I just got a lawyer now through my very supportive church and my lawyer just began to fix the case and he told me he is confident that i will be approved when all is done. So i have peace of mind (i guess). He just started this past week.
I am working extra hours to take my mind off the pain and to afford payments for everything that i need now, including the lawyer as i am paying out of my pocket.

Vawa-2006, thanks for posting all those information and phone numbers. I wish i had all the resources when all started. I did a search online but didn't get much. I guess i was going through so much at the time that nothing i did was productive. The sky is clearer now, i can see better, google search yield results these days...lol smile.gif

I will PM you guys, as i am sure i will have questions as my case proceed. Please put me in your prayers.
Vawa-2006
mslady...I had no clue where to turn either when all of this happened to me - I called the national hotline number and through them, got other numbers. I started calling and calling - Sanctuary for Families was the first agency to call me back and they helped me get in touch with other agencies for additional help. It's good that you got out of your situation - be safe.
Jaffy
Wow, I thought my case was awful but after reading your cases I see mine is pretty simple. I was in the same situation as you ladies were...verbal, economical, emotional abuse, isolation, etc. I give thank to God I have the best friends in the World. They found out all the information possible for me to leave the home and still get my green card. I went for help to a place called Help for Abused Women and Children. Immediately they told me the danger I was in and that I should get a restraining order. I said no because then my paperwork is in jeopardy. I can hold on to the economic, verbal, emotional abuse until I go to the interview. My mother flew from my home country and stayed with me at that home for almost two months until we left, only 4 days after the interview. I dropped him off at work, got a new car (he had totaled mine), packed up some of my stuff, dropped off the restraining order at the police station and on our way to 9 states far away from him and into a shelter for abused women I was. There I got all the help and the support I needed. I had left a forwarding address for my mail...so my green card arrived at my friend's address. He never showed up to divoce court. I knew he wouldn't because he knew he would have to paying my credit card and the bank account that he had cleared up. By the time I left the home I owed around $25,000; he had even bought a car with one of my credit cards.

Now I'm filing for the removal of conditional. I got my fingers crossed since I'm filing divorced.

I wish you all the best of luck.
morocco4ever
I am a bit confused. You are a Muslim woman, but you married a Christian man? I don't know how the Muslims in Turkey view this, but that is a big no no from everything I have heard. It seems that would be a bigger disgrace than going back after only a few months here. But I don't know much about the Muslims in Turkey so I could be wrong.
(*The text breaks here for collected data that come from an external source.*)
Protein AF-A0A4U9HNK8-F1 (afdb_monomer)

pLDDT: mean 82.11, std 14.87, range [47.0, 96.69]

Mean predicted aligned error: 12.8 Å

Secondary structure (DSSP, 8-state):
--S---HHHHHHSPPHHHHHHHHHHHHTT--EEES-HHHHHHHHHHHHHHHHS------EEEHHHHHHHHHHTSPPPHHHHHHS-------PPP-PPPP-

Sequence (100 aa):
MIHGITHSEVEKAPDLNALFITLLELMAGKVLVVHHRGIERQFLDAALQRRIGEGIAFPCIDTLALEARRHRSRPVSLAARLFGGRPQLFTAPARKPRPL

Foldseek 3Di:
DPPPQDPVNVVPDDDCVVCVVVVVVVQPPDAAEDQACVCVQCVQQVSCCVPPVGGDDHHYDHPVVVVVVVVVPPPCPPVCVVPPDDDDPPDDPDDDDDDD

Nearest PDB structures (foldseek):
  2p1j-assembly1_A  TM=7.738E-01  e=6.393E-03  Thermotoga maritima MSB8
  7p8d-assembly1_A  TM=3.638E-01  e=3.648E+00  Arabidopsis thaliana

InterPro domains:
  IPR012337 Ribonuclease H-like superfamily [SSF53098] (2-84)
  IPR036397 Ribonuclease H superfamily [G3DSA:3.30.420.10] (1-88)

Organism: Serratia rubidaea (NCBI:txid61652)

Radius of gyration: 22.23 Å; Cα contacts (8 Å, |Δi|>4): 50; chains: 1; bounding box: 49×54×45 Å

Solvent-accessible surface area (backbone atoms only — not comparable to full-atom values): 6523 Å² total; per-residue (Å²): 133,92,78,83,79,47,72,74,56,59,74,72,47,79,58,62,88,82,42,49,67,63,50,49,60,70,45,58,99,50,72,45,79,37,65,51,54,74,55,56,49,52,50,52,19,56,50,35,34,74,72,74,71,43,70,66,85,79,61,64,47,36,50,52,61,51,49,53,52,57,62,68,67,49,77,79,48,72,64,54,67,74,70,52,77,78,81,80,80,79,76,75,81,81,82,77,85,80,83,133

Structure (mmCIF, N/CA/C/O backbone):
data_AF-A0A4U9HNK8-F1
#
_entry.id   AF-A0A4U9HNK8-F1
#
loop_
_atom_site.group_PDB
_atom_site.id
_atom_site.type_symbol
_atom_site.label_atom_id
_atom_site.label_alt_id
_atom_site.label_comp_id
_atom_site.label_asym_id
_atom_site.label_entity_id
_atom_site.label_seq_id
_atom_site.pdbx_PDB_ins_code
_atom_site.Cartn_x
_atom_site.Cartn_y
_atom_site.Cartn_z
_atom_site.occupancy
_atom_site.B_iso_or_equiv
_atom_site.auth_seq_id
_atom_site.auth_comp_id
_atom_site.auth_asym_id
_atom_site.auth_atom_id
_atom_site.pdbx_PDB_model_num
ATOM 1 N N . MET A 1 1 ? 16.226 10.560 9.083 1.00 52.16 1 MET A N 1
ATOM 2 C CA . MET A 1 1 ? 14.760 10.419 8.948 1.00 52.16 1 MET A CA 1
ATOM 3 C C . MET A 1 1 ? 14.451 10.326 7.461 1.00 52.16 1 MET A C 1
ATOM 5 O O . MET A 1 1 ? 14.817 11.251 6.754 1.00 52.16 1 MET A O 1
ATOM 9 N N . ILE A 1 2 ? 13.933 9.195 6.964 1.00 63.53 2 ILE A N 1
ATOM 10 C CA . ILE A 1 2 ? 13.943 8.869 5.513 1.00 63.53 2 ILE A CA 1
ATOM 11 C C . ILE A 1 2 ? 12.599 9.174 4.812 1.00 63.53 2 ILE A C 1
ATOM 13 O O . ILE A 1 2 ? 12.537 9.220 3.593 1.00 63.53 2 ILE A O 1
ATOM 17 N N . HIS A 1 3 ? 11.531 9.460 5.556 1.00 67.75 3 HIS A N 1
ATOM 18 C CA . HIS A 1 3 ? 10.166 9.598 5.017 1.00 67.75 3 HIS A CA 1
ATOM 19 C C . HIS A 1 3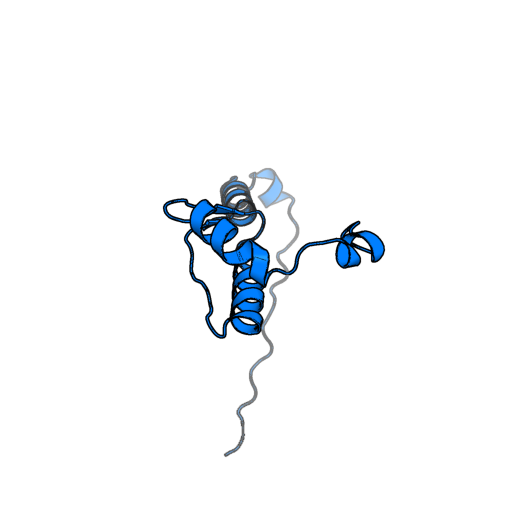 ? 9.626 11.038 5.015 1.00 67.75 3 HIS A C 1
ATOM 21 O O . HIS A 1 3 ? 8.574 11.278 4.441 1.00 67.75 3 HIS A O 1
ATOM 27 N N . GLY A 1 4 ? 10.290 11.997 5.671 1.00 70.12 4 GLY A N 1
ATOM 28 C CA . GLY A 1 4 ? 9.797 13.380 5.803 1.00 70.12 4 GLY A CA 1
ATOM 29 C C . GLY A 1 4 ? 8.556 13.559 6.694 1.00 70.12 4 GLY A C 1
ATOM 30 O O . GLY A 1 4 ? 8.322 14.663 7.160 1.00 70.12 4 GLY A O 1
ATOM 31 N N . ILE A 1 5 ? 7.822 12.481 6.996 1.00 81.00 5 ILE A N 1
ATOM 32 C CA . ILE A 1 5 ? 6.644 12.477 7.877 1.00 81.00 5 ILE A CA 1
ATOM 33 C C . ILE A 1 5 ? 7.074 12.682 9.331 1.00 81.00 5 ILE A C 1
ATOM 35 O O . ILE A 1 5 ? 7.727 11.805 9.908 1.00 81.00 5 ILE A O 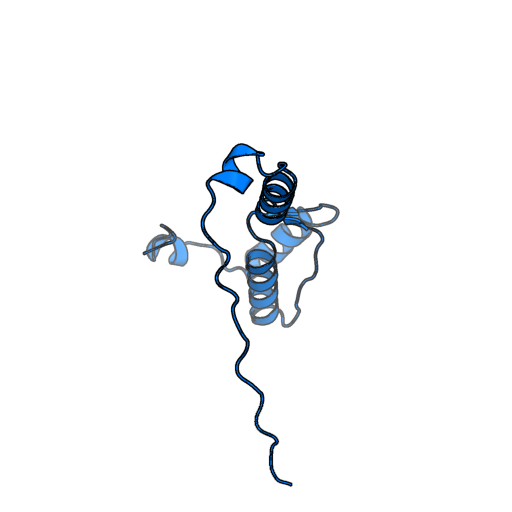1
ATOM 39 N N . THR A 1 6 ? 6.702 13.820 9.911 1.00 82.62 6 THR A N 1
ATOM 40 C CA . THR A 1 6 ? 7.012 14.206 11.294 1.00 82.62 6 THR A CA 1
ATOM 41 C C . THR A 1 6 ? 6.129 13.484 12.313 1.00 82.62 6 THR A C 1
ATOM 43 O O . THR A 1 6 ? 5.027 13.039 12.001 1.00 82.62 6 THR A O 1
ATOM 46 N N . HIS A 1 7 ? 6.587 13.379 13.566 1.00 76.31 7 HIS A N 1
ATOM 47 C CA . HIS A 1 7 ? 5.790 12.762 14.635 1.00 76.31 7 HIS A CA 1
ATOM 48 C C . HIS A 1 7 ? 4.445 13.480 14.833 1.00 76.31 7 HIS A C 1
ATOM 50 O O . HIS A 1 7 ? 3.410 12.829 14.918 1.00 76.31 7 HIS A O 1
ATOM 56 N N . SER A 1 8 ? 4.449 14.816 14.777 1.00 81.38 8 SER A N 1
ATOM 57 C CA . SER A 1 8 ? 3.243 15.642 14.895 1.00 81.38 8 SER A CA 1
ATOM 58 C C . SER A 1 8 ? 2.238 15.437 13.758 1.00 81.38 8 SER A C 1
ATOM 60 O O . SER A 1 8 ? 1.044 15.646 13.957 1.00 81.38 8 SER A O 1
ATOM 62 N N . GLU A 1 9 ? 2.691 15.058 12.561 1.00 81.25 9 GLU A N 1
ATOM 63 C CA . GLU A 1 9 ? 1.797 14.712 11.448 1.00 81.25 9 GLU A CA 1
ATOM 64 C C . GLU A 1 9 ? 1.165 13.337 11.643 1.00 81.25 9 GLU A C 1
ATOM 66 O O . GLU A 1 9 ? -0.017 13.172 11.353 1.00 81.25 9 GLU A O 1
ATOM 71 N N . VAL A 1 10 ? 1.914 12.370 12.184 1.00 83.44 10 VAL A N 1
ATOM 72 C CA . VAL A 1 10 ? 1.369 11.044 12.512 1.00 83.44 10 VAL A CA 1
ATOM 73 C C . VAL A 1 10 ? 0.337 11.139 13.635 1.00 83.44 10 VAL A C 1
ATOM 75 O O . VAL A 1 10 ? -0.711 10.514 13.536 1.00 83.44 10 VAL A O 1
ATOM 78 N N . GLU A 1 11 ? 0.586 11.948 14.669 1.00 82.88 11 GLU A N 1
ATOM 79 C CA . GLU A 1 11 ? -0.357 12.145 15.784 1.00 82.88 11 GLU A CA 1
ATOM 80 C C . GLU A 1 11 ? -1.699 12.739 15.341 1.00 82.88 11 GLU A C 1
ATOM 82 O O . GLU A 1 11 ? -2.738 12.436 15.923 1.00 82.88 11 GLU A O 1
ATOM 87 N N . LYS A 1 12 ? -1.685 13.592 14.312 1.00 86.00 12 LYS A N 1
ATOM 88 C CA . LYS A 1 12 ? -2.890 14.230 13.761 1.00 86.00 12 LYS A CA 1
ATOM 89 C C . LYS A 1 12 ? -3.549 13.407 12.657 1.00 86.00 12 LYS A C 1
ATOM 91 O O . LYS A 1 12 ? -4.632 13.774 12.200 1.00 86.00 12 LYS A O 1
ATOM 96 N N . ALA A 1 13 ? -2.898 12.343 12.194 1.00 86.25 13 ALA A N 1
ATOM 97 C CA . ALA A 1 13 ? -3.426 11.518 11.126 1.00 86.25 13 ALA A CA 1
ATOM 98 C C . ALA A 1 13 ? -4.592 10.656 11.640 1.00 86.25 13 ALA A C 1
ATOM 100 O O . ALA A 1 13 ? -4.537 10.129 12.754 1.00 86.25 13 ALA A O 1
ATOM 101 N N . PRO A 1 14 ? -5.650 10.475 10.835 1.00 85.25 14 PRO A N 1
ATOM 102 C CA . PRO A 1 14 ? -6.702 9.519 11.155 1.00 85.25 14 PRO A CA 1
ATOM 103 C C . PRO A 1 14 ? -6.140 8.092 11.226 1.00 85.25 14 PRO A C 1
ATOM 105 O O . PRO A 1 14 ? -5.235 7.723 10.472 1.00 85.25 14 PRO A O 1
ATOM 108 N N . ASP A 1 15 ? -6.704 7.272 12.115 1.00 88.25 15 ASP A N 1
ATOM 109 C CA . ASP A 1 15 ? -6.331 5.860 12.206 1.00 88.25 15 ASP A CA 1
ATOM 110 C C . ASP A 1 15 ? -6.697 5.121 10.911 1.00 88.25 15 ASP A C 1
ATOM 112 O O . ASP A 1 15 ? -7.708 5.410 10.264 1.00 88.25 15 ASP A O 1
ATOM 116 N N . LEU A 1 16 ? -5.892 4.121 10.546 1.00 85.88 16 LEU A N 1
ATOM 117 C CA . LEU A 1 16 ? -6.133 3.322 9.348 1.00 85.88 16 LEU A CA 1
ATOM 118 C C . LEU A 1 16 ? -7.518 2.653 9.364 1.00 85.88 16 LEU A C 1
ATOM 120 O O . LEU A 1 16 ? -8.131 2.536 8.306 1.00 85.88 16 LEU A O 1
ATOM 124 N N . ASN A 1 17 ? -8.051 2.287 10.536 1.00 87.69 17 ASN A N 1
ATOM 125 C CA . ASN A 1 17 ? -9.396 1.720 10.676 1.00 87.69 17 ASN A CA 1
ATOM 126 C C . ASN A 1 17 ? -10.500 2.664 10.173 1.00 87.69 17 ASN A C 1
ATOM 128 O O . ASN A 1 17 ? -11.544 2.195 9.730 1.00 87.69 17 ASN A O 1
ATOM 132 N N . ALA A 1 18 ? -10.276 3.979 10.202 1.00 88.69 18 ALA A N 1
ATOM 133 C CA . ALA A 1 18 ? -11.226 4.956 9.675 1.00 88.69 18 ALA A CA 1
ATOM 134 C C . ALA A 1 18 ? -11.123 5.132 8.150 1.00 88.69 18 ALA A C 1
ATOM 136 O O . ALA A 1 18 ? -12.042 5.662 7.533 1.00 88.69 18 ALA A O 1
ATOM 137 N N . LEU A 1 19 ? -10.012 4.710 7.536 1.00 91.31 19 LEU A N 1
ATOM 138 C CA . LEU A 1 19 ? -9.710 4.981 6.128 1.00 91.31 19 LEU A CA 1
ATOM 139 C C . LEU A 1 19 ? -9.677 3.741 5.238 1.00 91.31 19 LEU A C 1
ATOM 141 O O . LEU A 1 19 ? -9.801 3.877 4.021 1.00 91.31 19 LEU A O 1
ATOM 145 N N . PHE A 1 20 ? -9.474 2.547 5.798 1.00 90.56 20 PHE A N 1
ATOM 146 C CA . PHE A 1 20 ? -9.202 1.369 4.978 1.00 90.56 20 PHE A CA 1
ATOM 147 C C . PHE A 1 20 ? -10.378 1.016 4.062 1.00 90.56 20 PHE A C 1
ATOM 149 O O . PHE A 1 20 ? -10.132 0.670 2.916 1.00 90.56 20 PHE A O 1
ATOM 156 N N . ILE A 1 21 ? -11.632 1.177 4.501 1.00 92.06 21 ILE A N 1
ATOM 157 C CA . ILE A 1 21 ? -12.808 0.952 3.643 1.00 92.06 21 ILE A CA 1
ATOM 158 C C . ILE A 1 21 ? -12.768 1.872 2.421 1.00 92.06 21 ILE A C 1
ATOM 160 O O . ILE A 1 21 ? -12.790 1.388 1.292 1.00 92.06 21 ILE A O 1
ATOM 164 N N . THR A 1 22 ? -12.584 3.177 2.630 1.00 94.38 22 THR A N 1
ATOM 165 C CA . THR A 1 22 ? -12.458 4.158 1.544 1.00 94.38 22 THR A CA 1
ATOM 166 C C . THR A 1 22 ? -11.291 3.827 0.613 1.00 94.38 22 THR A C 1
ATOM 168 O O . THR A 1 22 ? -11.412 3.922 -0.607 1.00 94.38 22 THR A O 1
ATOM 171 N N . LEU A 1 23 ? -10.148 3.407 1.163 1.00 93.25 23 LEU A N 1
ATOM 172 C CA . LEU A 1 23 ? -9.000 2.976 0.367 1.00 93.25 23 LEU A CA 1
ATOM 173 C C . LEU A 1 23 ? -9.346 1.757 -0.502 1.00 93.25 23 LEU A C 1
ATOM 175 O O . LEU A 1 23 ? -9.051 1.759 -1.696 1.00 93.25 23 LEU A O 1
ATOM 179 N N . LEU A 1 24 ? -9.986 0.736 0.072 1.00 93.62 24 LEU A N 1
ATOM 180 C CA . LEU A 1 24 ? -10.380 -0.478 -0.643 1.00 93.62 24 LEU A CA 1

Also you came on a visitor visa after you got married. Did they ask you in your interview about your marital status? I thought that if you were married to a USC and you applied for a visitor visa it is an automatic denial. Not sure if that is true, but if it is I think this one might come back to haunt you.
nemesis20
im sorry to hear about your situation. I dont really have an advice because Im new to the country too . just wanna say that i think a lot of citizens who go to another country and meet someone and fall in love have wrong expectations of their spouses to be. They persuade that person to come and live with them here and promise a good life and when they find out once the marriage starts that they dont really know each other well or he/she is not what they expected, they think they can just deport or send someone back as if that person was something bought from a store and can be returned just because there is divorce here. They dont consider that the other person left a good career or future behind, their families and entrusted their future to this citizen .Being sent home after just a few months of marriage is so embarrassing esp if they defended the marriage to their family and friends and in their home country divorce is frowned upon.